Hi, everyone! I'm looking for bot, that can to automatically heal in dungeons. That means, I have to move in dungeon, go out from void zones, etc, and bot at the same time will heal the party. It's would be like an auto-rotation DPS bot, just for healing. Is a similar bot exists? Thanks.

----------


## jadethread

This does exist. You can use PQR rotation to do it.
http://www.ownedcore.com/forums/worl...ity-queue.html ([BETA] PQRotation - an automated ability priority queue.)
along with BuBa's Healing Rotation located here
10-20-11_Bubba_HPally.zip - bubba-pqr-profiles - 10-20-11 Bubba HPally PvE/PvP/Arena - My Profiles for PQR - Google Project Hosting
Just click "10-20-11_Bubba_HPally.zip " and extract it to PQR / Profiles then run PQRotation with WoW Open and attach it then click the drop down list next to "Rotation 1" and click "Holy pally" Or whatever.
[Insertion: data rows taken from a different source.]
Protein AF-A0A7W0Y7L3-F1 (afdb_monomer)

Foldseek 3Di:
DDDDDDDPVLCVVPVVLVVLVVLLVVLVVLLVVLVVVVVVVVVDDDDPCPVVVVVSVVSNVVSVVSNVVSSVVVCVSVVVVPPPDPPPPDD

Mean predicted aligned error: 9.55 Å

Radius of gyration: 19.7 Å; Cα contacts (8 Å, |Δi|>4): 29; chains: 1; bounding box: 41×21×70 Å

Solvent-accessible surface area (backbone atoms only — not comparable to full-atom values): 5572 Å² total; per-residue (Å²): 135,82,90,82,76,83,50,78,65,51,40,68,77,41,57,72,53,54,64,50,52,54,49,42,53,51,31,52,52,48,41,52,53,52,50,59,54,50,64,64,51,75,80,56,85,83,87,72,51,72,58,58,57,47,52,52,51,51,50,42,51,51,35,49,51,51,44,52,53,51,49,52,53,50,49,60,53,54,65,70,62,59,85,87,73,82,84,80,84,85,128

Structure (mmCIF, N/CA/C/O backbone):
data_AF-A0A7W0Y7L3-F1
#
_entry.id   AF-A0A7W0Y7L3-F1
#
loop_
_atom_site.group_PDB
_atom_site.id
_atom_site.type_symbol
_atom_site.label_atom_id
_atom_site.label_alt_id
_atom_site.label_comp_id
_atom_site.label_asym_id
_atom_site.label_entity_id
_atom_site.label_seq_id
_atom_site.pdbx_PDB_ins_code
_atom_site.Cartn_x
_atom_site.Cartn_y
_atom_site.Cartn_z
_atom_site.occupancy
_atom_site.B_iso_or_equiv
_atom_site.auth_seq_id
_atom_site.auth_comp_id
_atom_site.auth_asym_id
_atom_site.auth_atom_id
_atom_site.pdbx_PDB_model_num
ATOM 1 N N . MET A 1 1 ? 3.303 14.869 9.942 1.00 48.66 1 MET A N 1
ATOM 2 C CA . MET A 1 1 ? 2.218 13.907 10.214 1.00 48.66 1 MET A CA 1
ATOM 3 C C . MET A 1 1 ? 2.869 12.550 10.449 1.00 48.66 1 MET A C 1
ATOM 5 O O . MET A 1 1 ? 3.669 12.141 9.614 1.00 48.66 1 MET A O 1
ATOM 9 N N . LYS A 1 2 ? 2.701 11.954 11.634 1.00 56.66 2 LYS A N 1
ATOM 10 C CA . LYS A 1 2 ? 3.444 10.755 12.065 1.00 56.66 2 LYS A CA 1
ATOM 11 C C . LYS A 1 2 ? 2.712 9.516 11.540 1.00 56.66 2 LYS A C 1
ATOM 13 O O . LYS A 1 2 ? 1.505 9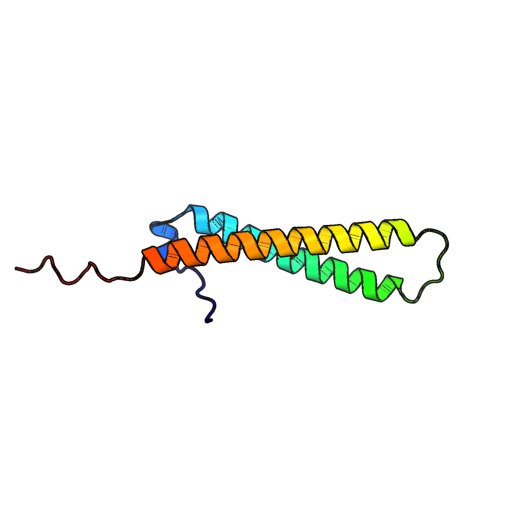.422 11.700 1.00 56.66 2 LYS A O 1
ATOM 18 N N . LEU A 1 3 ? 3.422 8.605 10.880 1.00 65.38 3 LEU A N 1
ATOM 19 C CA . LEU A 1 3 ? 2.844 7.360 10.373 1.00 65.38 3 LEU A CA 1
ATOM 20 C C . LEU A 1 3 ? 2.590 6.416 11.560 1.00 65.38 3 LEU A C 1
ATOM 22 O O . LEU A 1 3 ? 3.552 5.906 12.136 1.00 65.38 3 LEU A O 1
ATOM 26 N N . ARG A 1 4 ? 1.325 6.207 11.938 1.00 77.69 4 ARG A N 1
ATOM 27 C CA . ARG A 1 4 ? 0.929 5.165 12.895 1.00 77.69 4 ARG A CA 1
ATOM 28 C C . ARG A 1 4 ? 0.706 3.862 12.128 1.00 77.69 4 ARG A C 1
ATOM 30 O O . ARG A 1 4 ? -0.037 3.827 11.149 1.00 77.69 4 ARG A O 1
ATOM 37 N N . VAL A 1 5 ? 1.404 2.811 12.542 1.00 82.81 5 VAL A N 1
ATOM 38 C CA . VAL A 1 5 ? 1.192 1.447 12.042 1.00 82.81 5 VAL A CA 1
ATOM 39 C C . VAL A 1 5 ? 0.152 0.794 12.959 1.00 82.81 5 VAL A C 1
ATOM 41 O O . VAL A 1 5 ? 0.306 0.959 14.169 1.00 82.81 5 VAL A O 1
ATOM 44 N N . PRO A 1 6 ? -0.876 0.098 12.429 1.00 85.25 6 PRO A N 1
ATOM 45 C CA . PRO A 1 6 ? -1.857 -0.589 13.265 1.00 85.25 6 PRO A CA 1
ATOM 46 C C . PRO A 1 6 ? -1.154 -1.623 14.142 1.00 85.25 6 PRO A C 1
ATOM 48 O O . PRO A 1 6 ? -0.324 -2.389 13.638 1.00 85.25 6 PRO A O 1
ATOM 51 N N . ASP A 1 7 ? -1.469 -1.642 15.430 1.00 89.50 7 ASP A N 1
ATOM 52 C CA . ASP A 1 7 ? -0.988 -2.676 16.340 1.00 89.50 7 ASP A CA 1
ATOM 53 C C . ASP A 1 7 ? -1.966 -3.864 16.427 1.00 89.50 7 ASP A C 1
ATOM 55 O O . ASP A 1 7 ? -2.973 -3.936 15.722 1.00 89.50 7 ASP A O 1
ATOM 59 N N . SER A 1 8 ? -1.659 -4.845 17.276 1.00 87.69 8 SER A N 1
ATOM 60 C CA . SER A 1 8 ? -2.506 -6.031 17.439 1.00 87.69 8 SER A CA 1
ATOM 61 C C . SER A 1 8 ? -3.917 -5.713 17.948 1.00 87.69 8 SER A C 1
ATOM 63 O O . SER A 1 8 ? -4.834 -6.482 17.668 1.00 87.69 8 SER A O 1
ATOM 65 N N . PHE A 1 9 ? -4.092 -4.627 18.705 1.00 88.81 9 PHE A N 1
ATOM 66 C CA . PHE A 1 9 ? -5.389 -4.203 19.225 1.00 88.81 9 PHE A CA 1
ATOM 67 C C . PHE A 1 9 ? -6.215 -3.543 18.119 1.00 88.81 9 PHE A C 1
ATOM 69 O O . PHE A 1 9 ? -7.360 -3.935 17.8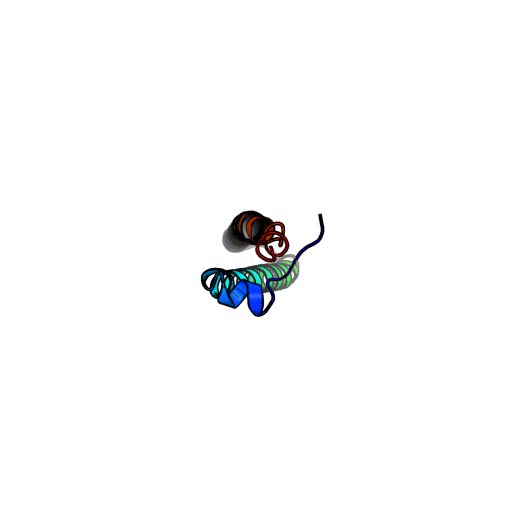97 1.00 88.81 9 PHE A O 1
ATOM 76 N N . ASP A 1 10 ? -5.598 -2.654 17.338 1.00 89.25 10 ASP A N 1
ATOM 77 C CA . ASP A 1 10 ? -6.220 -2.042 16.159 1.00 89.25 10 ASP A CA 1
ATOM 78 C C . ASP A 1 10 ? -6.706 -3.104 15.166 1.00 89.25 10 ASP A C 1
ATOM 80 O O . ASP A 1 10 ? -7.812 -3.025 14.640 1.00 89.25 10 ASP A O 1
ATOM 84 N N . LEU A 1 11 ? -5.898 -4.143 14.934 1.00 89.50 11 LEU A N 1
ATOM 85 C CA . LEU A 1 11 ? -6.246 -5.241 14.029 1.00 89.50 11 LEU A CA 1
ATOM 86 C C . LEU A 1 11 ? -7.337 -6.171 14.581 1.00 89.50 11 LEU A C 1
ATOM 88 O O . LEU A 1 11 ? -7.986 -6.866 13.798 1.00 89.50 11 LEU A O 1
ATOM 92 N N . ALA A 1 12 ? -7.529 -6.214 15.902 1.00 89.94 12 ALA A N 1
ATOM 93 C CA . ALA A 1 12 ? -8.629 -6.950 16.516 1.00 89.94 12 ALA A CA 1
ATOM 94 C C . ALA A 1 12 ? -9.962 -6.201 16.362 1.00 89.94 12 ALA A C 1
ATOM 96 O O . ALA A 1 12 ? -10.991 -6.844 16.152 1.00 89.94 12 ALA A O 1
ATOM 97 N N . LEU A 1 13 ? -9.938 -4.866 16.441 1.00 91.31 13 LEU A N 1
ATOM 98 C CA . LEU A 1 13 ? -11.117 -4.017 16.249 1.00 91.31 13 LEU A CA 1
ATOM 99 C C . LEU A 1 13 ? -11.469 -3.833 14.768 1.00 91.31 13 LEU A C 1
ATOM 101 O O . LEU A 1 13 ? -12.639 -3.899 14.405 1.00 91.31 13 LEU A O 1
ATOM 105 N N . GLU A 1 14 ? -10.463 -3.664 13.911 1.00 91.56 14 GLU A N 1
ATOM 106 C CA . GLU A 1 14 ? -10.624 -3.337 12.492 1.00 91.56 14 GLU A CA 1
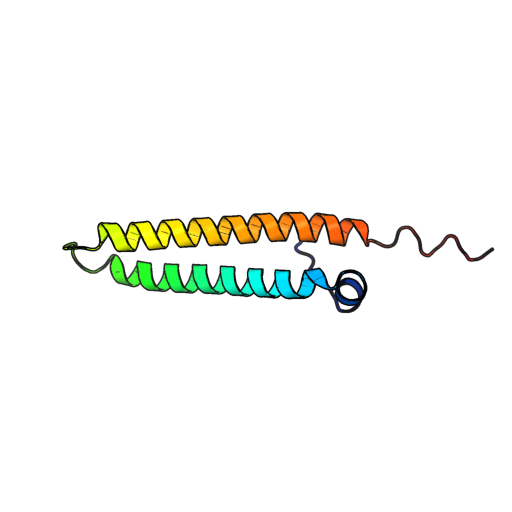ATOM 107 C C . GLU A 1 14 ? -9.823 -4.321 11.614 1.00 91.56 14 GLU A C 1
ATOM 109 O O . GLU A 1 14 ? -8.764 -3.990 11.059 1.00 91.56 14 GLU A O 1
ATOM 114 N N . PRO A 1 15 ? -10.302 -5.570 11.454 1.00 91.12 15 PRO A N 1
ATOM 115 C CA . PRO A 1 15 ? -9.561 -6.643 10.787 1.00 91.12 15 PRO A CA 1
ATOM 116 C C . PRO A 1 15 ? -9.273 -6.366 9.305 1.00 91.12 15 PRO A C 1
ATOM 118 O O . PRO A 1 15 ? -8.322 -6.911 8.739 1.00 91.12 15 PRO A O 1
ATOM 121 N N . GLN A 1 16 ? -10.048 -5.492 8.658 1.00 91.12 16 GLN A N 1
ATOM 122 C CA . GLN A 1 16 ? -9.806 -5.056 7.284 1.00 91.12 16 GLN A CA 1
ATOM 123 C C . GLN A 1 16 ? -8.515 -4.243 7.123 1.00 91.12 16 GLN A C 1
ATOM 125 O O . GLN A 1 16 ? -8.005 -4.144 6.008 1.00 91.12 16 GLN A O 1
ATOM 130 N N . LEU A 1 17 ? -7.934 -3.707 8.203 1.00 90.94 17 LEU A N 1
ATOM 131 C CA . LEU A 1 17 ? -6.636 -3.033 8.140 1.00 90.94 17 LEU A CA 1
ATOM 132 C C . LEU A 1 17 ? -5.506 -4.004 7.765 1.00 90.94 17 LEU A C 1
ATOM 134 O O . LEU A 1 17 ? -4.564 -3.608 7.077 1.00 90.94 17 LEU A O 1
ATOM 138 N N . ALA A 1 18 ? -5.610 -5.286 8.128 1.00 91.19 18 ALA A N 1
AT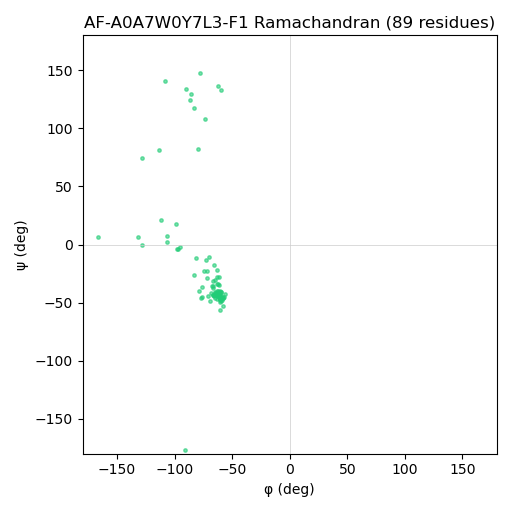OM 139 C CA . ALA A 1 18 ? -4.587 -6.283 7.822 1.00 91.19 18 ALA A CA 1
ATOM 140 C C . ALA A 1 18 ? -4.339 -6.462 6.307 1.00 91.19 18 ALA A C 1
ATOM 142 O O . ALA A 1 18 ? -3.198 -6.274 5.871 1.00 91.19 18 ALA A O 1
ATOM 143 N N . PRO A 1 19 ? -5.337 -6.791 5.458 1.00 94.12 19 PRO A N 1
ATOM 144 C CA . PRO A 1 19 ? -5.118 -6.903 4.014 1.00 94.12 19 PRO A CA 1
ATOM 145 C C . PRO A 1 19 ? -4.698 -5.574 3.366 1.00 94.12 19 PRO A C 1
ATOM 147 O O . PRO A 1 19 ? -3.960 -5.586 2.381 1.00 94.12 19 PRO A O 1
ATOM 150 N N . LEU A 1 20 ? -5.101 -4.431 3.928 1.00 92.38 20 LEU A N 1
ATOM 151 C CA . LEU A 1 20 ? -4.683 -3.118 3.437 1.00 92.38 20 LEU A CA 1
ATOM 152 C C . LEU A 1 20 ? -3.193 -2.857 3.685 1.00 92.38 20 LEU A C 1
ATOM 154 O O . LEU A 1 20 ? -2.501 -2.419 2.769 1.00 92.38 20 LEU A O 1
ATOM 158 N N . VAL A 1 21 ? -2.663 -3.218 4.857 1.00 90.25 21 VAL A N 1
ATOM 159 C CA . VAL A 1 21 ? -1.215 -3.157 5.133 1.00 90.25 21 VAL A CA 1
ATOM 160 C C . VAL A 1 21 ? -0.428 -4.055 4.171 1.00 90.25 21 VAL A C 1
ATOM 162 O O . VAL A 1 21 ? 0.610 -3.648 3.649 1.00 90.25 21 VAL A O 1
ATOM 165 N N . HIS A 1 22 ? -0.933 -5.253 3.858 1.00 92.69 22 HIS A N 1
ATOM 166 C CA . HIS A 1 22 ? -0.298 -6.122 2.858 1.00 92.69 22 HIS A CA 1
ATOM 167 C C . HIS A 1 22 ? -0.266 -5.468 1.470 1.00 92.69 22 HIS A C 1
ATOM 169 O O . HIS A 1 22 ? 0.747 -5.545 0.770 1.00 92.69 22 HIS A O 1
ATOM 175 N N . LEU A 1 23 ? -1.352 -4.798 1.079 1.00 94.06 23 LEU A N 1
ATOM 176 C CA . LEU A 1 23 ? -1.430 -4.087 -0.192 1.00 94.06 23 LEU A CA 1
ATOM 177 C C . LEU A 1 23 ? -0.479 -2.879 -0.240 1.00 94.06 23 LEU A C 1
ATOM 179 O O . LEU A 1 23 ? 0.131 -2.636 -1.283 1.00 94.06 23 LEU A O 1
ATOM 183 N N . GLU A 1 24 ? -0.285 -2.166 0.875 1.00 93.38 24 GLU A N 1
ATOM 184 C CA . GLU A 1 24 ? 0.727 -1.106 0.975 1.00 93.38 24 GLU A CA 1
ATOM 185 C C . GLU A 1 24 ? 2.138 -1.653 0.745 1.00 93.38 24 GLU A C 1
ATOM 187 O O . GLU A 1 24 ? 2.882 -1.127 -0.085 1.00 93.38 24 GLU A O 1
ATOM 192 N N . ILE A 1 25 ? 2.495 -2.740 1.435 1.00 93.19 25 ILE A N 1
ATOM 193 C CA . ILE A 1 25 ? 3.807 -3.381 1.291 1.00 93.19 25 ILE A CA 1
ATOM 194 C C . ILE A 1 25 ? 4.019 -3.811 -0.164 1.00 93.19 25 ILE A C 1
ATOM 196 O O . ILE A 1 25 ? 5.049 -3.490 -0.761 1.00 93.19 25 ILE A O 1
ATOM 200 N N . ALA A 1 26 ? 3.028 -4.474 -0.764 1.00 94.94 26 ALA A N 1
ATOM 201 C CA . ALA A 1 26 ? 3.091 -4.905 -2.156 1.00 94.94 26 ALA A CA 1
ATOM 202 C C . ALA A 1 26 ? 3.276 -3.722 -3.123 1.00 94.94 26 ALA A C 1
ATOM 204 O O . ALA A 1 26 ? 4.121 -3.788 -4.017 1.00 94.94 26 ALA A O 1
ATOM 205 N N . ALA A 1 27 ? 2.544 -2.619 -2.932 1.00 93.81 27 ALA A N 1
ATOM 206 C CA . ALA A 1 27 ? 2.677 -1.421 -3.758 1.00 93.81 27 ALA A CA 1
ATOM 207 C C . ALA A 1 27 ? 4.056 -0.755 -3.614 1.00 93.81 27 ALA A C 1
ATOM 209 O O . ALA A 1 27 ? 4.645 -0.363 -4.623 1.00 93.81 27 ALA A O 1
ATOM 210 N N . VAL A 1 28 ? 4.605 -0.658 -2.398 1.00 94.56 28 VAL A N 1
ATOM 211 C CA . VAL A 1 28 ? 5.956 -0.115 -2.171 1.00 94.56 28 VAL A CA 1
ATOM 212 C C . VAL A 1 28 ? 7.017 -0.987 -2.844 1.00 94.56 28 VAL A C 1
ATOM 214 O O . VAL A 1 28 ? 7.881 -0.466 -3.556 1.00 94.56 28 VAL A O 1
ATOM 217 N N . LEU A 1 29 ? 6.938 -2.309 -2.674 1.00 94.38 29 LEU A N 1
ATOM 218 C CA . LEU A 1 29 ? 7.863 -3.251 -3.308 1.00 94.38 29 LEU A CA 1
ATOM 219 C C . LEU A 1 29 ? 7.784 -3.173 -4.836 1.00 94.38 29 LEU A C 1
ATOM 221 O O . LEU A 1 29 ? 8.823 -3.102 -5.493 1.00 94.38 29 LEU A O 1
ATOM 225 N N . ALA A 1 30 ? 6.575 -3.110 -5.401 1.00 92.75 30 ALA A N 1
ATOM 226 C CA . ALA A 1 30 ? 6.376 -2.964 -6.838 1.00 92.75 30 ALA A CA 1
ATOM 227 C C . ALA A 1 30 ? 6.991 -1.660 -7.366 1.00 92.75 30 ALA A C 1
ATOM 229 O O . ALA A 1 30 ? 7.730 -1.689 -8.348 1.00 92.75 30 ALA A O 1
ATOM 230 N N . ILE A 1 31 ? 6.756 -0.523 -6.699 1.00 92.19 31 ILE A N 1
ATOM 231 C CA . ILE A 1 31 ? 7.347 0.769 -7.087 1.00 92.19 31 ILE A CA 1
ATOM 232 C C . ILE A 1 31 ? 8.875 0.687 -7.093 1.00 92.19 31 ILE A C 1
ATOM 234 O O . ILE A 1 31 ? 9.509 1.145 -8.045 1.00 92.19 31 ILE A O 1
ATOM 238 N N . ASN A 1 32 ? 9.469 0.107 -6.051 1.00 91.12 32 ASN A N 1
ATOM 239 C CA . ASN A 1 32 ? 10.920 -0.001 -5.937 1.00 91.12 32 ASN A CA 1
ATOM 240 C C . ASN A 1 32 ? 11.508 -0.928 -7.007 1.00 91.12 32 ASN A C 1
ATOM 242 O O . ASN A 1 32 ? 12.486 -0.557 -7.653 1.00 91.12 32 ASN A O 1
ATOM 246 N N . ALA A 1 33 ? 10.882 -2.081 -7.257 1.00 90.62 33 ALA A N 1
ATOM 247 C CA . ALA A 1 33 ? 11.302 -3.011 -8.304 1.00 90.62 33 ALA A CA 1
ATOM 248 C C . ALA A 1 33 ? 11.215 -2.379 -9.704 1.00 90.62 33 ALA A C 1
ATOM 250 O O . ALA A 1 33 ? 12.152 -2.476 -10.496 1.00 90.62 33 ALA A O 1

And go ingame and press Ctrl + X or whatever its bound to

----------


## Norokir

Oh, thats great!  :Smile:  Do you have one for resto druid?

----------


## jadethread

Sorry. I dont know of one. But Im sure there is a profile for Rdruids. Just post a reply on t asking for it.

edit I see you've already did that. Nvm :P

----------


## Norokir

Thank you very much, jadethread.  :Smile:  I think this thread may be closed.

----------


## jadethread

No problem  :Smile:  Have a good day!

----------